For the data below, restate word for word only the lines from the line containing "ATOM 244 C C" through the line containing "ATOM 259 C C", both ends included.

-------- MATERIALS PROVIDED

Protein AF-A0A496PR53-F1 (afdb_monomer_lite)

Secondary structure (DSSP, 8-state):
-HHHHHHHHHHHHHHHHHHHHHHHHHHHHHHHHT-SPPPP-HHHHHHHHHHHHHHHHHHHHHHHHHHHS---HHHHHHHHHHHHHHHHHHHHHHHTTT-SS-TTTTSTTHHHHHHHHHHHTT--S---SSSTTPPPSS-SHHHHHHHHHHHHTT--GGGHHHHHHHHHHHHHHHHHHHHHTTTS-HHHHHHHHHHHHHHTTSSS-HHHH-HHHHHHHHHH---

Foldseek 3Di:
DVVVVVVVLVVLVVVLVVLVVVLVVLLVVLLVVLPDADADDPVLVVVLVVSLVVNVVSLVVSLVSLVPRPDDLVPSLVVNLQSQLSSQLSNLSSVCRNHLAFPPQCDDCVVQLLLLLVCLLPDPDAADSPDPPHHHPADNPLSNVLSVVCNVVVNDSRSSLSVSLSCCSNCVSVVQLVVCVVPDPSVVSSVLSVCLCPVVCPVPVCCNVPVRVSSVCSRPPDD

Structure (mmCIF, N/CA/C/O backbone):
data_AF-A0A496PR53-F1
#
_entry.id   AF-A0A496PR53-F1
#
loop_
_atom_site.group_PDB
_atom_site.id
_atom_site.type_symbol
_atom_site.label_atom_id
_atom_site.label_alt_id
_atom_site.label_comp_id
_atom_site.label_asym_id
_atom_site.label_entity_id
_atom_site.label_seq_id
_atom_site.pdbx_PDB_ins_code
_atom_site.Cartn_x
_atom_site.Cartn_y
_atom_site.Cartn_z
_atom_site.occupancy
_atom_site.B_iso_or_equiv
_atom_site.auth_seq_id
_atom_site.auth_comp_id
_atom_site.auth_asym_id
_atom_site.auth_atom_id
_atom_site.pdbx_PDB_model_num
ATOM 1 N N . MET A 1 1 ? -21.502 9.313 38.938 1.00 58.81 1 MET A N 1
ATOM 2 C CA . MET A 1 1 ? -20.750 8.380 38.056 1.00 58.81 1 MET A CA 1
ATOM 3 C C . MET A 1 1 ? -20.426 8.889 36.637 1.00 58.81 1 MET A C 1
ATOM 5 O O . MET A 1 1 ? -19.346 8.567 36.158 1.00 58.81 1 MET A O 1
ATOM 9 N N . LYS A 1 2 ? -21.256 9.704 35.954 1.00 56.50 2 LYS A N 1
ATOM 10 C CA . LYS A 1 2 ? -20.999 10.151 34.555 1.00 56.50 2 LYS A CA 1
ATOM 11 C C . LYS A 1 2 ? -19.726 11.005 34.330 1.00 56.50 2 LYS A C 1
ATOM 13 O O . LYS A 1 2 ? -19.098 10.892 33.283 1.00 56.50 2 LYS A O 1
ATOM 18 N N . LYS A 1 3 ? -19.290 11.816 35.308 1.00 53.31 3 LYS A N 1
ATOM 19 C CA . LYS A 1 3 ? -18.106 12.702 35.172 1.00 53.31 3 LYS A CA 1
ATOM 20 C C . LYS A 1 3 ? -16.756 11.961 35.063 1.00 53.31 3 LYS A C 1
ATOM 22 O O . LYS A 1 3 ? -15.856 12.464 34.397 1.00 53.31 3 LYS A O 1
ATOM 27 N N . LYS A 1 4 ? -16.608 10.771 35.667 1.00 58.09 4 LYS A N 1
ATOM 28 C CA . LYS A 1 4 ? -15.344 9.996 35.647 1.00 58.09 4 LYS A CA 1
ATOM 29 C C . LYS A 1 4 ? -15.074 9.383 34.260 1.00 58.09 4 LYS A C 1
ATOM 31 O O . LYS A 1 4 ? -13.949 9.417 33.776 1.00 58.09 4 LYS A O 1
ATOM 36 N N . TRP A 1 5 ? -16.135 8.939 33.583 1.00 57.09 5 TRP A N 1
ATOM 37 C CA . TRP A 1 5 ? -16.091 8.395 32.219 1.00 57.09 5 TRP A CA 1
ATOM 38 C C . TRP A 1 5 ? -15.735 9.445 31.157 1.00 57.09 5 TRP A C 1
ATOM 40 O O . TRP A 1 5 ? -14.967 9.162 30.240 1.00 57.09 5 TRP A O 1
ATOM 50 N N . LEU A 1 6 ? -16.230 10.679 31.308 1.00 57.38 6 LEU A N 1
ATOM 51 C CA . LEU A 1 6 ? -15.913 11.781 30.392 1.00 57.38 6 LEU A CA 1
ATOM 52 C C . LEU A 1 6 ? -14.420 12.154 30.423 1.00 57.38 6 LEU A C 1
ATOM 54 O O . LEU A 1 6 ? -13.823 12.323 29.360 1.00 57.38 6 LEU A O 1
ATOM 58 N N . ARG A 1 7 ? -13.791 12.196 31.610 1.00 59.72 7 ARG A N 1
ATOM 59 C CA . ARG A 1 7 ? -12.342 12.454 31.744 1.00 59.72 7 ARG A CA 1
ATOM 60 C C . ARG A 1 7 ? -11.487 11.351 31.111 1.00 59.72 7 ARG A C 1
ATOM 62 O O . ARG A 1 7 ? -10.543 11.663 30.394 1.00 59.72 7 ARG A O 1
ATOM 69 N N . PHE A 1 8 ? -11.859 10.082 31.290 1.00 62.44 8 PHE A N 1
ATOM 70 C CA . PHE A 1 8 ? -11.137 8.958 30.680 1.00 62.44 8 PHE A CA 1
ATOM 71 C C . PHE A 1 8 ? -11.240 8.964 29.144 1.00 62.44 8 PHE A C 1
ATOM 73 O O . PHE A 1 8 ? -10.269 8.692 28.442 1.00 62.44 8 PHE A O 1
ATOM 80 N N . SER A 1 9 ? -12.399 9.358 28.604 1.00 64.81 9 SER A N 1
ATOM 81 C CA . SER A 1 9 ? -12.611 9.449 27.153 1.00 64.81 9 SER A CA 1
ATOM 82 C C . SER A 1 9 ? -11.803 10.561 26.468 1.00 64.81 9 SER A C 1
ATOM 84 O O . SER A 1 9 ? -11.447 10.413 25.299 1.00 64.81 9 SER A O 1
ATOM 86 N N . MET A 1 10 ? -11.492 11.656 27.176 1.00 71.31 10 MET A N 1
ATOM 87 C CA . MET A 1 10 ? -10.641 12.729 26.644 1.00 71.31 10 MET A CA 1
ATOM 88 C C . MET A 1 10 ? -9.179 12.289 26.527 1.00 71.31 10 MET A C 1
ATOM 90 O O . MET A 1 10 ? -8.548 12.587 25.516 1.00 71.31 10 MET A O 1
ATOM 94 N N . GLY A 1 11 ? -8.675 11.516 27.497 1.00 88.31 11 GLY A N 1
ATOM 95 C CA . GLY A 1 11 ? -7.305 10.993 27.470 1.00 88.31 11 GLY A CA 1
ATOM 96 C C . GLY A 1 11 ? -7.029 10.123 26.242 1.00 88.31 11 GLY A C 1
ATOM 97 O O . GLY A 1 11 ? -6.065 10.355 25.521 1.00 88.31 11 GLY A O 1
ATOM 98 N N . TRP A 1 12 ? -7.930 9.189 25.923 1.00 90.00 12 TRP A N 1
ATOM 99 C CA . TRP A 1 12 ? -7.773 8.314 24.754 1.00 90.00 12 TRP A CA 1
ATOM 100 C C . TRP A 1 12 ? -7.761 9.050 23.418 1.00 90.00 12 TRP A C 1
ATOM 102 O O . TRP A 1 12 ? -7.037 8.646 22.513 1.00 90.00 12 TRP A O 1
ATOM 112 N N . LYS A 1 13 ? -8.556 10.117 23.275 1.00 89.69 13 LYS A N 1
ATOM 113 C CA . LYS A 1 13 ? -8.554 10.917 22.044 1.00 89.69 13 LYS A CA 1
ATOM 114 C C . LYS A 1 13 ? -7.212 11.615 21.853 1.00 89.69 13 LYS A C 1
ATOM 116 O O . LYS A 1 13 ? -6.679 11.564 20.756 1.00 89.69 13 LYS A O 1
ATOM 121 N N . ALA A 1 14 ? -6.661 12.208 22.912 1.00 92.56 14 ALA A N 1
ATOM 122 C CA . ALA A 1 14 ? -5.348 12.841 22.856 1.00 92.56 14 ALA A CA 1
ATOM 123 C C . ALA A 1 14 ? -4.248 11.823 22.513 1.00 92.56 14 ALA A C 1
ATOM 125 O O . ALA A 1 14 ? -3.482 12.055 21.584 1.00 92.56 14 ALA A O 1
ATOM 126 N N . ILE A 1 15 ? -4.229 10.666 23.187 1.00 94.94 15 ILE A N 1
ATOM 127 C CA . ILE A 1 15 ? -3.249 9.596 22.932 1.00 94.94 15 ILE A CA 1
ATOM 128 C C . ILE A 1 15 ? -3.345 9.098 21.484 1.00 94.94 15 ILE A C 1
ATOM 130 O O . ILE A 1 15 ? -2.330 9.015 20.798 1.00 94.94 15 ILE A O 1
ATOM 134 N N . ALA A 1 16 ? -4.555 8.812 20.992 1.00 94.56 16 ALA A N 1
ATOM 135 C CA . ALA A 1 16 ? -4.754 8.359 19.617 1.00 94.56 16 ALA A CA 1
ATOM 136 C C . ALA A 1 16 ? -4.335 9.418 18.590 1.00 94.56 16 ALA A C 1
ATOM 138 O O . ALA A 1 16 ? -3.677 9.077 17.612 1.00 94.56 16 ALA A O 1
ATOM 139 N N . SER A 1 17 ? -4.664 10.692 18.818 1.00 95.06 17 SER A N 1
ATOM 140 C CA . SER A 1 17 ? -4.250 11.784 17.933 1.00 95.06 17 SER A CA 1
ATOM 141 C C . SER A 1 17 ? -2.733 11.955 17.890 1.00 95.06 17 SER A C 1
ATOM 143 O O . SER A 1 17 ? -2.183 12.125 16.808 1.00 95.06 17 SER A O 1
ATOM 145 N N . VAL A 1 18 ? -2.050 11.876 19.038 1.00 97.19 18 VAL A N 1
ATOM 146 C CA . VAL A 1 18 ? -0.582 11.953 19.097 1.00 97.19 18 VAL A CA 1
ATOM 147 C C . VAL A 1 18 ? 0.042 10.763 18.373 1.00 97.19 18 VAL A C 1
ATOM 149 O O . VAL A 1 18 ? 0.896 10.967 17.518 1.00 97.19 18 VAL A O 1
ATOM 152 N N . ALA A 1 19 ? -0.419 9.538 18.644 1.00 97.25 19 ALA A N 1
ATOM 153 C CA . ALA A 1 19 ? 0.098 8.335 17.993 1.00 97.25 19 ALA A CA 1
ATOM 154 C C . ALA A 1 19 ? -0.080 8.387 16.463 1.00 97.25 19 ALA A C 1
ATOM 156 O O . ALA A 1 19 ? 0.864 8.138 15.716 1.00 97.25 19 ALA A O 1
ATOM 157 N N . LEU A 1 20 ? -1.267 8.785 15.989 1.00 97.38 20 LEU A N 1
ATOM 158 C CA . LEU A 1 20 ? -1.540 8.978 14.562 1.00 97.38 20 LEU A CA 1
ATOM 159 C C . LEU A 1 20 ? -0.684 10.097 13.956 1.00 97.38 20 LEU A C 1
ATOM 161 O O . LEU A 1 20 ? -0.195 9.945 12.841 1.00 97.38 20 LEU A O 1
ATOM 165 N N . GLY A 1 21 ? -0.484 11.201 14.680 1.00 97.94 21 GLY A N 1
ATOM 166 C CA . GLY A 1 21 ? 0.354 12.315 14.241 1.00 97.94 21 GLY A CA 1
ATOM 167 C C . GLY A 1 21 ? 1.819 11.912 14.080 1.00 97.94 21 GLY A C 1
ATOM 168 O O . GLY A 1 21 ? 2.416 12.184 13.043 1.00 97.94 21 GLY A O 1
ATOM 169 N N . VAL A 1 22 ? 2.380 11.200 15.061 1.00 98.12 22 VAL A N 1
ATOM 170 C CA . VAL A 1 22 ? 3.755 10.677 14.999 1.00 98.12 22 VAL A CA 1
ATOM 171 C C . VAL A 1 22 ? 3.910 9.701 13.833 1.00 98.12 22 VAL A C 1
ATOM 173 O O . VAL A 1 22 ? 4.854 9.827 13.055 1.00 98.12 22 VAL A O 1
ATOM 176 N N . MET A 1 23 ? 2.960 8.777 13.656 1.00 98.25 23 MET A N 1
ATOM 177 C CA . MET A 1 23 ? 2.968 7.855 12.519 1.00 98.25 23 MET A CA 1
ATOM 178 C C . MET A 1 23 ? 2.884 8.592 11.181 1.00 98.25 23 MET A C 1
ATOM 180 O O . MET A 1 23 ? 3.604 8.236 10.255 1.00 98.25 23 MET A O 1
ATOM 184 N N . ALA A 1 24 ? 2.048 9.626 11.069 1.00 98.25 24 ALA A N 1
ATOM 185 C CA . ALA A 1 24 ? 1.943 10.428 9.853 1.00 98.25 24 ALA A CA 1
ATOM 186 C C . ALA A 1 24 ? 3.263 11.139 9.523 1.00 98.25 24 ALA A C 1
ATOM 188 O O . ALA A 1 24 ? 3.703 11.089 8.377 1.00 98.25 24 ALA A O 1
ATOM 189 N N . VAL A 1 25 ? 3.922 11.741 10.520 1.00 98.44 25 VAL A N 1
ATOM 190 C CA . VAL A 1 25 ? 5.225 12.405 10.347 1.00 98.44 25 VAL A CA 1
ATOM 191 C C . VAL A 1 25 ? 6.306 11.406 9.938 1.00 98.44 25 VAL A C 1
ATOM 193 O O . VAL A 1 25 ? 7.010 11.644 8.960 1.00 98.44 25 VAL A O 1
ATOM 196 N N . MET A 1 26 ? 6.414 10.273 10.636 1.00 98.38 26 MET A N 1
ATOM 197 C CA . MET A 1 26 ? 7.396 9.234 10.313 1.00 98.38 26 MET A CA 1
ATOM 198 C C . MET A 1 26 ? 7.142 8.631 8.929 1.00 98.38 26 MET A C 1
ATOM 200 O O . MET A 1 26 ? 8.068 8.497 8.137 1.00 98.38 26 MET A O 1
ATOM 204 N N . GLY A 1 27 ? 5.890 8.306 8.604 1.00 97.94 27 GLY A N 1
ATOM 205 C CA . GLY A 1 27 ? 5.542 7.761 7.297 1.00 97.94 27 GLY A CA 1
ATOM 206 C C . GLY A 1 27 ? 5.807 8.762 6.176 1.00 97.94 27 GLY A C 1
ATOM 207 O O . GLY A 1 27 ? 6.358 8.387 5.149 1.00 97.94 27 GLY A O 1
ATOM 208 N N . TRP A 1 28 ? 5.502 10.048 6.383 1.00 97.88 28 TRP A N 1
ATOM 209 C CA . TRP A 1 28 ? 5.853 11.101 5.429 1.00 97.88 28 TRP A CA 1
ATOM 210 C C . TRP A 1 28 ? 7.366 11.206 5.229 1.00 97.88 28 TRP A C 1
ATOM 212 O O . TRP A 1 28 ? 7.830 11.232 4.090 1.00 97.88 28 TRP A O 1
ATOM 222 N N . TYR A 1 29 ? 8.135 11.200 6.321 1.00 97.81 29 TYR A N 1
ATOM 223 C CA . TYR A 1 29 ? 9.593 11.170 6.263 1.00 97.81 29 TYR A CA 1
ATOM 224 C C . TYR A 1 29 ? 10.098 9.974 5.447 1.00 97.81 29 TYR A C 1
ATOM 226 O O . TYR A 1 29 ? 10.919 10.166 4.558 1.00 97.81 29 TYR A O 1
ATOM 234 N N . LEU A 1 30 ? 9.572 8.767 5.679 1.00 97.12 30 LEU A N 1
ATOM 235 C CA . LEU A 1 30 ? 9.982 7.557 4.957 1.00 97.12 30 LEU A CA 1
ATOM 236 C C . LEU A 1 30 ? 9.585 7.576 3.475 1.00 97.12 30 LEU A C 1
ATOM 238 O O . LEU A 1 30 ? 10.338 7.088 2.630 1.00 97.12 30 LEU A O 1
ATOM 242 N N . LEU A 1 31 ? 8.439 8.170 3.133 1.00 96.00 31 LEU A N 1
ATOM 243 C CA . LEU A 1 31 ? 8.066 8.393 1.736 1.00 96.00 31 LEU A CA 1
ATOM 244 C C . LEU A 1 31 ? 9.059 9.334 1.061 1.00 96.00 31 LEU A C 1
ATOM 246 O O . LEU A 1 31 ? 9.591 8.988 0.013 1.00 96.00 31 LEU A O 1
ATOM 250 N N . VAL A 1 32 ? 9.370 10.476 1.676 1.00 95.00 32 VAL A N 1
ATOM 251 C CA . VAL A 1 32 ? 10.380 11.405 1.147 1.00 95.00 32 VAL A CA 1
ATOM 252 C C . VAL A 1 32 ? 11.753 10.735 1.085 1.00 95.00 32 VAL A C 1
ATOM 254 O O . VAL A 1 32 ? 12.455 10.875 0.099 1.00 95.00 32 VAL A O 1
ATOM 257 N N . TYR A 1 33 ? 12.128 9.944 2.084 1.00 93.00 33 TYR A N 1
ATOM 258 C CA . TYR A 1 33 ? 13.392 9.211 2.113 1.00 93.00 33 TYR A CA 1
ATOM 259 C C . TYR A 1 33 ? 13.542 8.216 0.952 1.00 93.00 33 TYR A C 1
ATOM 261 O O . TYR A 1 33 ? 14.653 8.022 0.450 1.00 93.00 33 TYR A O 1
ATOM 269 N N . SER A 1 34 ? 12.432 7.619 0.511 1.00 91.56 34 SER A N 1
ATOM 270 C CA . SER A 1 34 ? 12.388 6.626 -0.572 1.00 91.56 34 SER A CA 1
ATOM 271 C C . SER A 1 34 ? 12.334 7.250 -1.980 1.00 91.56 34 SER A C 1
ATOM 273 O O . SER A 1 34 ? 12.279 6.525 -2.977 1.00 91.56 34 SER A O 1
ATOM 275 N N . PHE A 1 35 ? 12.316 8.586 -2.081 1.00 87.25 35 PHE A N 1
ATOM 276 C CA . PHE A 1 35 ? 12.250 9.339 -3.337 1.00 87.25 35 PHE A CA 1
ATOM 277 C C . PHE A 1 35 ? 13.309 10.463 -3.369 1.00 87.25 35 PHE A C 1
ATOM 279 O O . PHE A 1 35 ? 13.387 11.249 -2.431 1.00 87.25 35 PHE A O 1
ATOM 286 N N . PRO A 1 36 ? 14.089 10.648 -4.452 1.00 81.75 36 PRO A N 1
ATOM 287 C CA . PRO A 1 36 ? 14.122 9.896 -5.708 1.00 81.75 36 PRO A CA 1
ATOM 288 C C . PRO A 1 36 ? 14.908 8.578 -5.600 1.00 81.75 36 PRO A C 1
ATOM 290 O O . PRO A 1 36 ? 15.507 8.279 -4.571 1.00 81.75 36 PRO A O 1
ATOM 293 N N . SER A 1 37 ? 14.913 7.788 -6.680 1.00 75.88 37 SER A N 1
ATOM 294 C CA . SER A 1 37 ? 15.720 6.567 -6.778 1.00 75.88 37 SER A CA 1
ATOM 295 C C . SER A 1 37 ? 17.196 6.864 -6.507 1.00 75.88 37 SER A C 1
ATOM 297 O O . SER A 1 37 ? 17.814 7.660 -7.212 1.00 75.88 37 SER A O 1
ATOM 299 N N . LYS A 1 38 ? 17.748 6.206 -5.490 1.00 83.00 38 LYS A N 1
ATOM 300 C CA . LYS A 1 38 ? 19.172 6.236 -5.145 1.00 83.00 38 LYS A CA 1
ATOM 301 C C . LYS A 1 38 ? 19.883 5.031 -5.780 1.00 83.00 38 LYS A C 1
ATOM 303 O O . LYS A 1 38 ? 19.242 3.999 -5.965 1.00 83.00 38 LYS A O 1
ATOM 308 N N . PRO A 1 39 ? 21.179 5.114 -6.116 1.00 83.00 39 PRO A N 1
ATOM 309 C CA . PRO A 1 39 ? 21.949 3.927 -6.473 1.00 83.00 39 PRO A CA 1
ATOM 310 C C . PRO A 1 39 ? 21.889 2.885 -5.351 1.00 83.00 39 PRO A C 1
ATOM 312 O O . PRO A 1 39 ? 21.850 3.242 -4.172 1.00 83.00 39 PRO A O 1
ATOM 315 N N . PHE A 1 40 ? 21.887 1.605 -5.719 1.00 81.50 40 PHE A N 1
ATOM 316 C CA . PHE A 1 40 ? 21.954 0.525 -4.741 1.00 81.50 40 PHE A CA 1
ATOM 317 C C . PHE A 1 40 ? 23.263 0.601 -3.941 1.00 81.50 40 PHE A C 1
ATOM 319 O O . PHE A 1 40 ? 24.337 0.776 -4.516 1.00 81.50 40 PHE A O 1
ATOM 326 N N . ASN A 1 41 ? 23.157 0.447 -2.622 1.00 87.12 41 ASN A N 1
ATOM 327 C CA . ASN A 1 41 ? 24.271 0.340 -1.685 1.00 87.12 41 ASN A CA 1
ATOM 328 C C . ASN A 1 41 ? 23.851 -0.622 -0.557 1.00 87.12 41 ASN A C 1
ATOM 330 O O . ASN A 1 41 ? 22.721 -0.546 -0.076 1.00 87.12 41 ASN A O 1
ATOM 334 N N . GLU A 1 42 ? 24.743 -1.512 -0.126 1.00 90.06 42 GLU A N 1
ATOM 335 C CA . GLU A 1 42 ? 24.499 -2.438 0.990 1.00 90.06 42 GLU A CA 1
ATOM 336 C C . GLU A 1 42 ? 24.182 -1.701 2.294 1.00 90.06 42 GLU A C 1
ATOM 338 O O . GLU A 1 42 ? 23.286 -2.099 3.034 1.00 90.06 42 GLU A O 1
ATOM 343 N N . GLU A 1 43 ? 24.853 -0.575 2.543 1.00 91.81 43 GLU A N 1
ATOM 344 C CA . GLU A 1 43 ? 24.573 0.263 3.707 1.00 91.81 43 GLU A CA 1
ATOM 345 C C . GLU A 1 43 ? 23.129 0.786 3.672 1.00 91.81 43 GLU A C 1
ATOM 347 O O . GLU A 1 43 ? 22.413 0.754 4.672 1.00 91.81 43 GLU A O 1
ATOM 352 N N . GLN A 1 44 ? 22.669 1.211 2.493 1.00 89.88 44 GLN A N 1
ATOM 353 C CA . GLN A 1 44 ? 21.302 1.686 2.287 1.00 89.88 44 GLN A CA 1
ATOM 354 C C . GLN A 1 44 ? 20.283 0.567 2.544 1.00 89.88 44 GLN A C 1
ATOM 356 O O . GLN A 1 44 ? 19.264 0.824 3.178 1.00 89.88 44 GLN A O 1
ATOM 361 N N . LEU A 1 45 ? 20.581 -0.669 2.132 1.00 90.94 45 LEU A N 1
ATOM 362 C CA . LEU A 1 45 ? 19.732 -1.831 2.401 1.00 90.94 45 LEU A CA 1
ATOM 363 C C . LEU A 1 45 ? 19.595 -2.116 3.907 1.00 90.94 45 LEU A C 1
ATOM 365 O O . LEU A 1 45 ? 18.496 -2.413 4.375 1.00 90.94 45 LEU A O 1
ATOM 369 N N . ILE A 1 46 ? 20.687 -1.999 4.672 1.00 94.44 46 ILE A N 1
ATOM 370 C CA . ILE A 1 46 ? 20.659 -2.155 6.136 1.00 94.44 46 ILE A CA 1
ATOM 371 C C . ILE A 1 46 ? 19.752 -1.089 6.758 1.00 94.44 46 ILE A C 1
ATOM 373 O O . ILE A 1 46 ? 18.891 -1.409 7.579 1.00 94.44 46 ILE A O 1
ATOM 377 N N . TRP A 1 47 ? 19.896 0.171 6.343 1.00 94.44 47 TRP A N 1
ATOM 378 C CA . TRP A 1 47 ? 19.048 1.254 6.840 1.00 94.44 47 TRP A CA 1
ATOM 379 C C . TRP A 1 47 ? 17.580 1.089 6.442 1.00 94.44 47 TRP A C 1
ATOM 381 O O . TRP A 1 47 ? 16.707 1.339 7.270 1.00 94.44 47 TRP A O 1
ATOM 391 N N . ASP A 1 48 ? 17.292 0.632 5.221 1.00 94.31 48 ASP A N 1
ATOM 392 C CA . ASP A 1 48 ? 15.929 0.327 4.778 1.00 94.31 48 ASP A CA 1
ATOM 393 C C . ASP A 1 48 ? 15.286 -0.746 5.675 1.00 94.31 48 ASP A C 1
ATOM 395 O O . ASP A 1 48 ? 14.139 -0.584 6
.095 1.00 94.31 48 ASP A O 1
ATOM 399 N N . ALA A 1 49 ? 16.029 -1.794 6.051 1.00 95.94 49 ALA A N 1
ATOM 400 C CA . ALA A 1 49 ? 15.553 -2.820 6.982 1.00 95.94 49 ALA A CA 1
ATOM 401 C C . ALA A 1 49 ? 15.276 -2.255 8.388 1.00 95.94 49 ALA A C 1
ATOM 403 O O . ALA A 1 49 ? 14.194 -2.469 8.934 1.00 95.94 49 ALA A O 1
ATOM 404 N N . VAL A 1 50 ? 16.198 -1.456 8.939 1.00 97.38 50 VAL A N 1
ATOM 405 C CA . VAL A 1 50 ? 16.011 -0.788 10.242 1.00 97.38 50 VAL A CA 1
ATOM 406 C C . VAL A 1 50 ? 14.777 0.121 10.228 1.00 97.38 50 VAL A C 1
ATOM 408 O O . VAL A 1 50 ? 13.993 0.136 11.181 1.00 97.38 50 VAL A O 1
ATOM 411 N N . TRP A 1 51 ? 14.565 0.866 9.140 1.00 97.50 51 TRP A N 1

----------------

- _RESULT_:
ATOM 244 C C . LEU A 1 31 ? 9.059 9.334 1.061 1.00 96.00 31 LEU A C 1
ATOM 246 O O . LEU A 1 31 ? 9.591 8.988 0.013 1.00 96.00 31 LEU A O 1
ATOM 250 N N . VAL A 1 32 ? 9.370 10.476 1.676 1.00 95.00 32 VAL A N 1
ATOM 251 C CA . VAL A 1 32 ? 10.380 11.405 1.147 1.00 95.00 32 VAL A CA 1
ATOM 252 C C . VAL A 1 32 ? 11.753 10.735 1.085 1.00 95.00 32 VAL A C 1
ATOM 254 O O . VAL A 1 32 ? 12.455 10.875 0.099 1.00 95.00 32 VAL A O 1
ATOM 257 N N . TYR A 1 33 ? 12.128 9.944 2.084 1.00 93.00 33 TYR A N 1
ATOM 258 C CA . TYR A 1 33 ? 13.392 9.211 2.113 1.00 93.00 33 TYR A CA 1
ATOM 259 C C . TYR A 1 33 ? 13.542 8.216 0.952 1.00 93.00 33 TYR A C 1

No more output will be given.